Слушать все это на голодный желудок не было сил, и Юрген отключился. В ушах прозвучала поразительная фраза: «Нет таких военных законов, которые позволяли бы солдату безнаказанно совершать гнусные преступления, ссылаясь на приказ командира, особенно если эти приказы находятся в вопиющем противоречии с нормами человеческой морали и международными правилами ведения войны». Юрген встрепенулся, потряс головой, ткнул локтем в бок сидевшего рядом Целлера.
– Слушай, Франц, – сказал он, – мне сейчас во сне явился то ли ангел, то ли сам Господь Бог. Он сказал, что в концлагере мы все правильно сделали и что мы за неисполнение приказа не подсудны никакому суду, – ни человеческому, ни Божьему.
– Сделали мы все, конечно, правильно, – сказал Целлер, – ты сделал. Вот только то, что ты слышал, сказал доктор Геббельс. Так что потянут нас на цугундер, как миленьких, если заходят. И законы найдутся!
– Какая обида! Первый раз ангел во сне явился, и вот на тебе – вместо него, оказывается, был черт колченогий, – сказал Юрген. – А к чему он это говорил?
– Об английских и американских летчиках, которые бомбят наши города.
– Сволочи! – искренне сказал Юрген.
– Сволочи, – согласился Целлер, – сволочи и изверги, а для начальников их даже слова не подберешь.
– Для начальников не слова нужны, – сказал Юрген, – я бы лично всех больших начальников, всех, – надавил он, – вот из этого автомата…
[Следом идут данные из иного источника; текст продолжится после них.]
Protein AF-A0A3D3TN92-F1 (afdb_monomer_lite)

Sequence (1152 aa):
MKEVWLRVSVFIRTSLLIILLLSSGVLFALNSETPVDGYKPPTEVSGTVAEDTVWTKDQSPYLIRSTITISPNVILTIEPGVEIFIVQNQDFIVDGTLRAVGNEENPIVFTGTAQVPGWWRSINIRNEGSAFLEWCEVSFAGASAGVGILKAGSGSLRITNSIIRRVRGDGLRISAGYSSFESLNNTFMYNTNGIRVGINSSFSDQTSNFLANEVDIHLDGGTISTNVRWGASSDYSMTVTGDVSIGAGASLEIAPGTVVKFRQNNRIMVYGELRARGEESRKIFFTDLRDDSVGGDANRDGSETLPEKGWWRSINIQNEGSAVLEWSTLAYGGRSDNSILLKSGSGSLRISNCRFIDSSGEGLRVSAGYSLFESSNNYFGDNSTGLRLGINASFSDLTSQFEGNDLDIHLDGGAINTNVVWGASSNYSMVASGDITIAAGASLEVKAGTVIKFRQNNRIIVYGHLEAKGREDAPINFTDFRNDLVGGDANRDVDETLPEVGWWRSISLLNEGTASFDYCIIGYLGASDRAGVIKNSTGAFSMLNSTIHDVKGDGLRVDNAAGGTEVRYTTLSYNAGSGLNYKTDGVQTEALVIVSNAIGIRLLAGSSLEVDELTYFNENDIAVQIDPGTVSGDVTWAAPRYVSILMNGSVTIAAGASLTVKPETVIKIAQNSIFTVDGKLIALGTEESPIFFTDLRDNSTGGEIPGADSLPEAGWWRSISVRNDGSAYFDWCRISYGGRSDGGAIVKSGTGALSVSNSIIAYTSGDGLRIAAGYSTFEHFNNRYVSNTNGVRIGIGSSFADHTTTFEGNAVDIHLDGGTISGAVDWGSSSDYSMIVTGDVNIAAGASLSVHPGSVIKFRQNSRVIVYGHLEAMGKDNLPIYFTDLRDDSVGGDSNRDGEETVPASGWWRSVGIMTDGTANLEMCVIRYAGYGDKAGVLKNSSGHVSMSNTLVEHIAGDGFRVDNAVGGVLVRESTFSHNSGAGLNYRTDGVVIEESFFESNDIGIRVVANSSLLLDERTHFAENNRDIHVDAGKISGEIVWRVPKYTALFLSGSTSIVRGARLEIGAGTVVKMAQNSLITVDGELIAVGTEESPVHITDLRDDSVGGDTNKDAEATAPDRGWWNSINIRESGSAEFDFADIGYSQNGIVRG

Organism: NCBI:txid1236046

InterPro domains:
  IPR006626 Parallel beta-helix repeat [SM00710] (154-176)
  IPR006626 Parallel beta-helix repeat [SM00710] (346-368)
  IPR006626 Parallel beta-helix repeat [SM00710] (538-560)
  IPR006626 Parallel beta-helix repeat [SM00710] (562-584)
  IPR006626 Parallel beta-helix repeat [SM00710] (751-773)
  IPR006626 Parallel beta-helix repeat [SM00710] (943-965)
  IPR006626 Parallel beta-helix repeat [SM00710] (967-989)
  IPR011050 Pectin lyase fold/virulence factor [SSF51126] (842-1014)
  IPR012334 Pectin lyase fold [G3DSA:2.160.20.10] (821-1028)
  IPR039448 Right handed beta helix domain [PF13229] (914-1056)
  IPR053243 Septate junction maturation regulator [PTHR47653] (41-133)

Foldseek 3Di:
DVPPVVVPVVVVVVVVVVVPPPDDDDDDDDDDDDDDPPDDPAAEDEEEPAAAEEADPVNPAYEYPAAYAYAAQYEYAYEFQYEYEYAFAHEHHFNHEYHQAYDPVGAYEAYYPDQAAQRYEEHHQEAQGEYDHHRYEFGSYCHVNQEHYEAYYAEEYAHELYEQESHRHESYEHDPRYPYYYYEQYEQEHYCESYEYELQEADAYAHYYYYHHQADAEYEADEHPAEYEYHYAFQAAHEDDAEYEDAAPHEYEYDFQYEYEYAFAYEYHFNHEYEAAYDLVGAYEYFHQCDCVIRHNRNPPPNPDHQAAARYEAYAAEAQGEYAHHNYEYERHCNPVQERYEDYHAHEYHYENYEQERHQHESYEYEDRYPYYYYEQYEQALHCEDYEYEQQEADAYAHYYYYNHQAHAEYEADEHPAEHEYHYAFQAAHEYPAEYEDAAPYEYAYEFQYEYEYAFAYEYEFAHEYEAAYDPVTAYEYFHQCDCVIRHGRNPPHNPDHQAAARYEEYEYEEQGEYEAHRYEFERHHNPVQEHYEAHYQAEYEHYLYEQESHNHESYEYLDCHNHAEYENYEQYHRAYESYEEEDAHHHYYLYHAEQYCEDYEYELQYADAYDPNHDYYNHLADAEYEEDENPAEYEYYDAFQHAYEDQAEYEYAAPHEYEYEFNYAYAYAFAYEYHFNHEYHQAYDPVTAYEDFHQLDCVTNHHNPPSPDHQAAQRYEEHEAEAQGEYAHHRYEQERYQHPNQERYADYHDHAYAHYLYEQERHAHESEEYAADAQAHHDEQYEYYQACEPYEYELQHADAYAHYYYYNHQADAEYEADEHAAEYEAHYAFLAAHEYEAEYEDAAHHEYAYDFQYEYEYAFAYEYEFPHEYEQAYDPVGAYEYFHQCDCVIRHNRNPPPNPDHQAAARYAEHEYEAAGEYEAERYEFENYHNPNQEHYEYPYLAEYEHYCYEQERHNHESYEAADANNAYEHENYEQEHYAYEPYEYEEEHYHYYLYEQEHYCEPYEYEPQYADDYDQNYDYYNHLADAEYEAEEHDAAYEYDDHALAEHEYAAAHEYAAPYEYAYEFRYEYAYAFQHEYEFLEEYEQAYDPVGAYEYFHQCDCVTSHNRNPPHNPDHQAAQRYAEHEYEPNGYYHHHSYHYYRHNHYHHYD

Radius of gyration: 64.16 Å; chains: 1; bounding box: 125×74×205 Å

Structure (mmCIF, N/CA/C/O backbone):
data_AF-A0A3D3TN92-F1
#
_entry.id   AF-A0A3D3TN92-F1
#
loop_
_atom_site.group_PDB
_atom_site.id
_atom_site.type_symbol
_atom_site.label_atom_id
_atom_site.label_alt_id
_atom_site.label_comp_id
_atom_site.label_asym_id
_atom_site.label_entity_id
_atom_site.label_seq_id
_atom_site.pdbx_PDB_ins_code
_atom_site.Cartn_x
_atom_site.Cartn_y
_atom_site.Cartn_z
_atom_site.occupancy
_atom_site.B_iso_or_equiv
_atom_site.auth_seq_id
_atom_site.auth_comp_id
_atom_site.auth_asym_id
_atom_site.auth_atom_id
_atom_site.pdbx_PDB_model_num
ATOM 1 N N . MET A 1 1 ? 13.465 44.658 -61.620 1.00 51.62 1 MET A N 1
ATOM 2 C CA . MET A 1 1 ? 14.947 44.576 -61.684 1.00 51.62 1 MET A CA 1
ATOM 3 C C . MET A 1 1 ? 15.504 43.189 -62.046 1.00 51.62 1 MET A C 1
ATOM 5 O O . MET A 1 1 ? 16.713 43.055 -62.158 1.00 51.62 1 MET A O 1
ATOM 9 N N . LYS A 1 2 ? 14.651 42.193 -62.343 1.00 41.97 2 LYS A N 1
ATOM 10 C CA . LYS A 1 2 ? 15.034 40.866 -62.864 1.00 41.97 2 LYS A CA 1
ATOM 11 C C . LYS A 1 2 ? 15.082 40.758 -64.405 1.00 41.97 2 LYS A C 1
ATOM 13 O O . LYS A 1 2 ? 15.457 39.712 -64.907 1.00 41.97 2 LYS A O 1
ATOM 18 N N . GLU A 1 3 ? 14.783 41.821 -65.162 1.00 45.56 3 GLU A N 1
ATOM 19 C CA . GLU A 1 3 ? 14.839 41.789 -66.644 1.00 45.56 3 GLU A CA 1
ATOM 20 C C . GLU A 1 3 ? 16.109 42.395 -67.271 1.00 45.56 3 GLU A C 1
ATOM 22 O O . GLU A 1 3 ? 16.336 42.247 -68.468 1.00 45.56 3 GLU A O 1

– Да тише ты! – шикнул Целлер. – Ишь раскипятился.
– А! – Юрген пренебрежительно махнул рукой. – Дальше штрафбата не сошлют, – повторил он их любимую присказку.
– Фюрер и Родина ожидают от вас величайшего героизма, – вещал между тем майор. – Мы должны именно здесь остановить русских. Колебаться и пренебрегать обязанностями не будет позволено никому. Три офицера в любой момент могут образовать военный трибунал и вынести любое наказание.
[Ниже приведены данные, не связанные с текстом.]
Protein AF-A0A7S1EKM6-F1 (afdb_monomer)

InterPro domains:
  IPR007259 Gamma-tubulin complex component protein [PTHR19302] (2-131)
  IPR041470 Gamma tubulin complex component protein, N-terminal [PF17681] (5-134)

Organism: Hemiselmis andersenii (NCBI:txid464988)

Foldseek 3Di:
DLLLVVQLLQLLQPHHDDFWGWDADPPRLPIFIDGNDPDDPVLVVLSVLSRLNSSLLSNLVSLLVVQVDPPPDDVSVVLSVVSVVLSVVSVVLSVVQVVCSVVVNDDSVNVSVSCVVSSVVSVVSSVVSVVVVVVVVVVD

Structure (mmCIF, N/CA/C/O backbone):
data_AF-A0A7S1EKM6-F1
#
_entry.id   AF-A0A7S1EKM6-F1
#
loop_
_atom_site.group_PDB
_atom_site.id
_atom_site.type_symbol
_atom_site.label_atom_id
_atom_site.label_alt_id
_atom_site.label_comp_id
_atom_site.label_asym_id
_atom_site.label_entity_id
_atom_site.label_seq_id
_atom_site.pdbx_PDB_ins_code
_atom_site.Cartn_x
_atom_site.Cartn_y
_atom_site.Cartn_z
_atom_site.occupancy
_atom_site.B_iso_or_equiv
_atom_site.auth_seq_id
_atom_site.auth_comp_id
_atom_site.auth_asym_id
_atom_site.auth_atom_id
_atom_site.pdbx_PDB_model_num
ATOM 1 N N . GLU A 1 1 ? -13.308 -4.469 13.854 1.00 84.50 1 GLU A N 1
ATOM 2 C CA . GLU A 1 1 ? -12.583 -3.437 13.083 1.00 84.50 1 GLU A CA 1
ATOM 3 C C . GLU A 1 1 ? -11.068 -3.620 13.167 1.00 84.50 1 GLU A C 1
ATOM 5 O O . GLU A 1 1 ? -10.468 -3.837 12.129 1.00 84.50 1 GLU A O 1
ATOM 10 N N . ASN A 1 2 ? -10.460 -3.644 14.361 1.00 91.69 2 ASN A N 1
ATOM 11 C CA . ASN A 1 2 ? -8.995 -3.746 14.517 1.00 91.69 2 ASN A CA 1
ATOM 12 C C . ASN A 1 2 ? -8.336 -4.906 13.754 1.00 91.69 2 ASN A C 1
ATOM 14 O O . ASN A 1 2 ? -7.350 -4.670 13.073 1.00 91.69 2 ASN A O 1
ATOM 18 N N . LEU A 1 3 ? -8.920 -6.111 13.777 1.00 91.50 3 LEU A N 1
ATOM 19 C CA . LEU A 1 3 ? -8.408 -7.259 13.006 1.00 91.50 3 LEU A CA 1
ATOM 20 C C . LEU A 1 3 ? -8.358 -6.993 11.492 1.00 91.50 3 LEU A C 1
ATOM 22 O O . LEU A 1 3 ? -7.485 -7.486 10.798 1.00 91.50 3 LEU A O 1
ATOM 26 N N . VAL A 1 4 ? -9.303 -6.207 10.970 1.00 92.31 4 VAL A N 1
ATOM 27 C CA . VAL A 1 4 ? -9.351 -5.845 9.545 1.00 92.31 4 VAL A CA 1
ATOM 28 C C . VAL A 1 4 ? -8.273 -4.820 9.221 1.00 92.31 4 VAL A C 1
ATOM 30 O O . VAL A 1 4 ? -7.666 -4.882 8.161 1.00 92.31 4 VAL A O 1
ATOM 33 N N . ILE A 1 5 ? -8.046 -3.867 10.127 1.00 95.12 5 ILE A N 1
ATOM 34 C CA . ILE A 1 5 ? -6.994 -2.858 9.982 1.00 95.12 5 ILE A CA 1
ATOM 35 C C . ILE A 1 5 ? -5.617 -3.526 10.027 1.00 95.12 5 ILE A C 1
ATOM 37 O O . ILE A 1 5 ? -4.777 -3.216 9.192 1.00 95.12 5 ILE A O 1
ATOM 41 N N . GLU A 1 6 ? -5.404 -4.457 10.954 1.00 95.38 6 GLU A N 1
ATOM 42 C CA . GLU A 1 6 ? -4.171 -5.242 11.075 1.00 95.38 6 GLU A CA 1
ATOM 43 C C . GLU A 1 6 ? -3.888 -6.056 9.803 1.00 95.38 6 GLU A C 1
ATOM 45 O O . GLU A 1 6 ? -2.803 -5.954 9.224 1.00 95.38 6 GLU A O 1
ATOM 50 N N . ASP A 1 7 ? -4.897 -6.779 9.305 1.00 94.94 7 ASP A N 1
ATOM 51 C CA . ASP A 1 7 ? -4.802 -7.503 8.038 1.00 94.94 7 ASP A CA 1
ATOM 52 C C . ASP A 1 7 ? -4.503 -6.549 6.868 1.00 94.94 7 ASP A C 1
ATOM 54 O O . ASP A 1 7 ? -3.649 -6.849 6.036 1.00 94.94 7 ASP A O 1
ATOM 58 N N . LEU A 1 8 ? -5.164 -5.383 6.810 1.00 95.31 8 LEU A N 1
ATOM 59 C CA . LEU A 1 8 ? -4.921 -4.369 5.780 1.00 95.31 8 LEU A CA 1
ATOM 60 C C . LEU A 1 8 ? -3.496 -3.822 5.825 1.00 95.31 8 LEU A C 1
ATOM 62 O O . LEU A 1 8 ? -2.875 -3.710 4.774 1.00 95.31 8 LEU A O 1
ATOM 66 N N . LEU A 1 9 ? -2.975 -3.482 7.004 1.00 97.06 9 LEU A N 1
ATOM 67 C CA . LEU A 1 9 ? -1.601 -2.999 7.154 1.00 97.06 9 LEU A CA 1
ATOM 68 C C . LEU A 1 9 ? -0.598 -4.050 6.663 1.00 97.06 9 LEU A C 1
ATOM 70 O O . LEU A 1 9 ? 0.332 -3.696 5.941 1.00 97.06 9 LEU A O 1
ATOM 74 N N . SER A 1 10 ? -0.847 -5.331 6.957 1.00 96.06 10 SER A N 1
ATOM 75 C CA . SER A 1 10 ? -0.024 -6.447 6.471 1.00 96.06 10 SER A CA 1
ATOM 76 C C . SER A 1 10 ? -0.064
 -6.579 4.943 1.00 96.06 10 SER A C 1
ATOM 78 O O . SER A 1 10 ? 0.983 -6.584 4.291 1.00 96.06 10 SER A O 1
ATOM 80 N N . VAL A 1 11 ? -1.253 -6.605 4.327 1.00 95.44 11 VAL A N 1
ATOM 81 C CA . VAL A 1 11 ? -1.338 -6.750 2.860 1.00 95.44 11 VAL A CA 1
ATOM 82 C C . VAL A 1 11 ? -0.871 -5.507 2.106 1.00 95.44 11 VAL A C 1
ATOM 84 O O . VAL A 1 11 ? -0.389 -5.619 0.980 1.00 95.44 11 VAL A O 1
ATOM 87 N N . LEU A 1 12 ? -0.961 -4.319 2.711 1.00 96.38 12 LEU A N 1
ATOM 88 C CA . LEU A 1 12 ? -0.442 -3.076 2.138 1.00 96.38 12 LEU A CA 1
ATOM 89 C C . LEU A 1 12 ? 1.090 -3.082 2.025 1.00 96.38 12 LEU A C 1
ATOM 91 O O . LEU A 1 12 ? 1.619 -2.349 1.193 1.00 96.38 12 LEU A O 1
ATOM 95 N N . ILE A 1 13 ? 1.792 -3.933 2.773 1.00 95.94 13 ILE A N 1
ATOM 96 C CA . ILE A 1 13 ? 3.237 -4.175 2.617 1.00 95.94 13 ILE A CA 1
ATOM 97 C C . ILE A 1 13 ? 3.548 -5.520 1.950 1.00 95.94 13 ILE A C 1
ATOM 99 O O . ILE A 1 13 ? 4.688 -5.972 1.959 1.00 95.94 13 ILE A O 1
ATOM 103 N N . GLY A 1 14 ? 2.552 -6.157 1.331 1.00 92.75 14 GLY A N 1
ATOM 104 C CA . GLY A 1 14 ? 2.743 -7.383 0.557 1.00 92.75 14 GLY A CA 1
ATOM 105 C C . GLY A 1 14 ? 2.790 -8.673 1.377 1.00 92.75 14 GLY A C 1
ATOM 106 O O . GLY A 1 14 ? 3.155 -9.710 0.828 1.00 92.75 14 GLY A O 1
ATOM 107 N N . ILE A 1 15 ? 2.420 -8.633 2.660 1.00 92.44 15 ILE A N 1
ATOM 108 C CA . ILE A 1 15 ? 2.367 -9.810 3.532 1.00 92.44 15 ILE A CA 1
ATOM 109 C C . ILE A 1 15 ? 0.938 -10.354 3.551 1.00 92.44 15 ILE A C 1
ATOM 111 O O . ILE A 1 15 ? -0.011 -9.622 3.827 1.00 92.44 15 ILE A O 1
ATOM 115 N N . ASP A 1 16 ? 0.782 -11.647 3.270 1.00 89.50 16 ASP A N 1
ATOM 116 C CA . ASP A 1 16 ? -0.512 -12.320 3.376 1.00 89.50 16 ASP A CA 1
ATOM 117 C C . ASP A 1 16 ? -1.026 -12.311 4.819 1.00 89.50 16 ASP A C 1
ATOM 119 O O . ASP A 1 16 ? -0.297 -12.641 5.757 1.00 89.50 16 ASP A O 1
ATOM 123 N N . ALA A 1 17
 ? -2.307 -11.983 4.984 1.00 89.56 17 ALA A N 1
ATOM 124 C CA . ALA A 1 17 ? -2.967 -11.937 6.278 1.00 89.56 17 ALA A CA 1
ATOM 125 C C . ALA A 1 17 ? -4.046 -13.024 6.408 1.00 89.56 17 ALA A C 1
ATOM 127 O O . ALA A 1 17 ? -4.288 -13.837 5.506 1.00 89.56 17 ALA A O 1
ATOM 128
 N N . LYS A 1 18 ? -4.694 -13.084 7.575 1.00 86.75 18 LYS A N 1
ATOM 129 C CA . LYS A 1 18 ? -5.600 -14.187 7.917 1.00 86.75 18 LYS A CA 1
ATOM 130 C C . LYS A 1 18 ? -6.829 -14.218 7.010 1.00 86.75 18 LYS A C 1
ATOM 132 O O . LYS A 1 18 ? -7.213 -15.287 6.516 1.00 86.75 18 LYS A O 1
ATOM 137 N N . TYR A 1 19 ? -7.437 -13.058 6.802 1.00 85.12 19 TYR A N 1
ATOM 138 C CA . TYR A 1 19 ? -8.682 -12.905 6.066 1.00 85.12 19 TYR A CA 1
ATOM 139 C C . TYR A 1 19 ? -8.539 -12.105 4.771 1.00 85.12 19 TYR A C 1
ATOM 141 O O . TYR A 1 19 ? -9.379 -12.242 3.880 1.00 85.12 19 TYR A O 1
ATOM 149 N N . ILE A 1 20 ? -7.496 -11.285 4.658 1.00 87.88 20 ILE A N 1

Нет, этот майор положительно не знал или не понимал, перед кем он выступает. Нашел кого «тройками» пугать! Солдаты весело заржали, и громче всех смеялись Юрген с Целлером, им майор просто в масть попал.
Майор несколько опешил, но быстро взял себя в руки и принялся стращать их разными зверствами русских войск. Все это они не раз уже слышали, новым был лишь рассказ о женщинах–комиссарах, кастрировавших немецких раненых солдат. Новость вызвала жаркое обсуждение. Раньше их пугали немедленным расстрелом при сдаче в плен, теперь – кастрацией. Что страшнее? Все отделение Юргена решило подавляющим большинством голосов, что пусть уж лучше расстреливают, даже Эльза подняла вверх свою ручку. Один лишь Эббингхауз воздержался, продемонстрировав лишний раз свою гнилую сущность.
Не преуспев в щелканье кнутом, майор обратился к пряникам.
– Специально для вас прибыли транспорты с усиленным питанием и дополнительными пайками, – возвестил он.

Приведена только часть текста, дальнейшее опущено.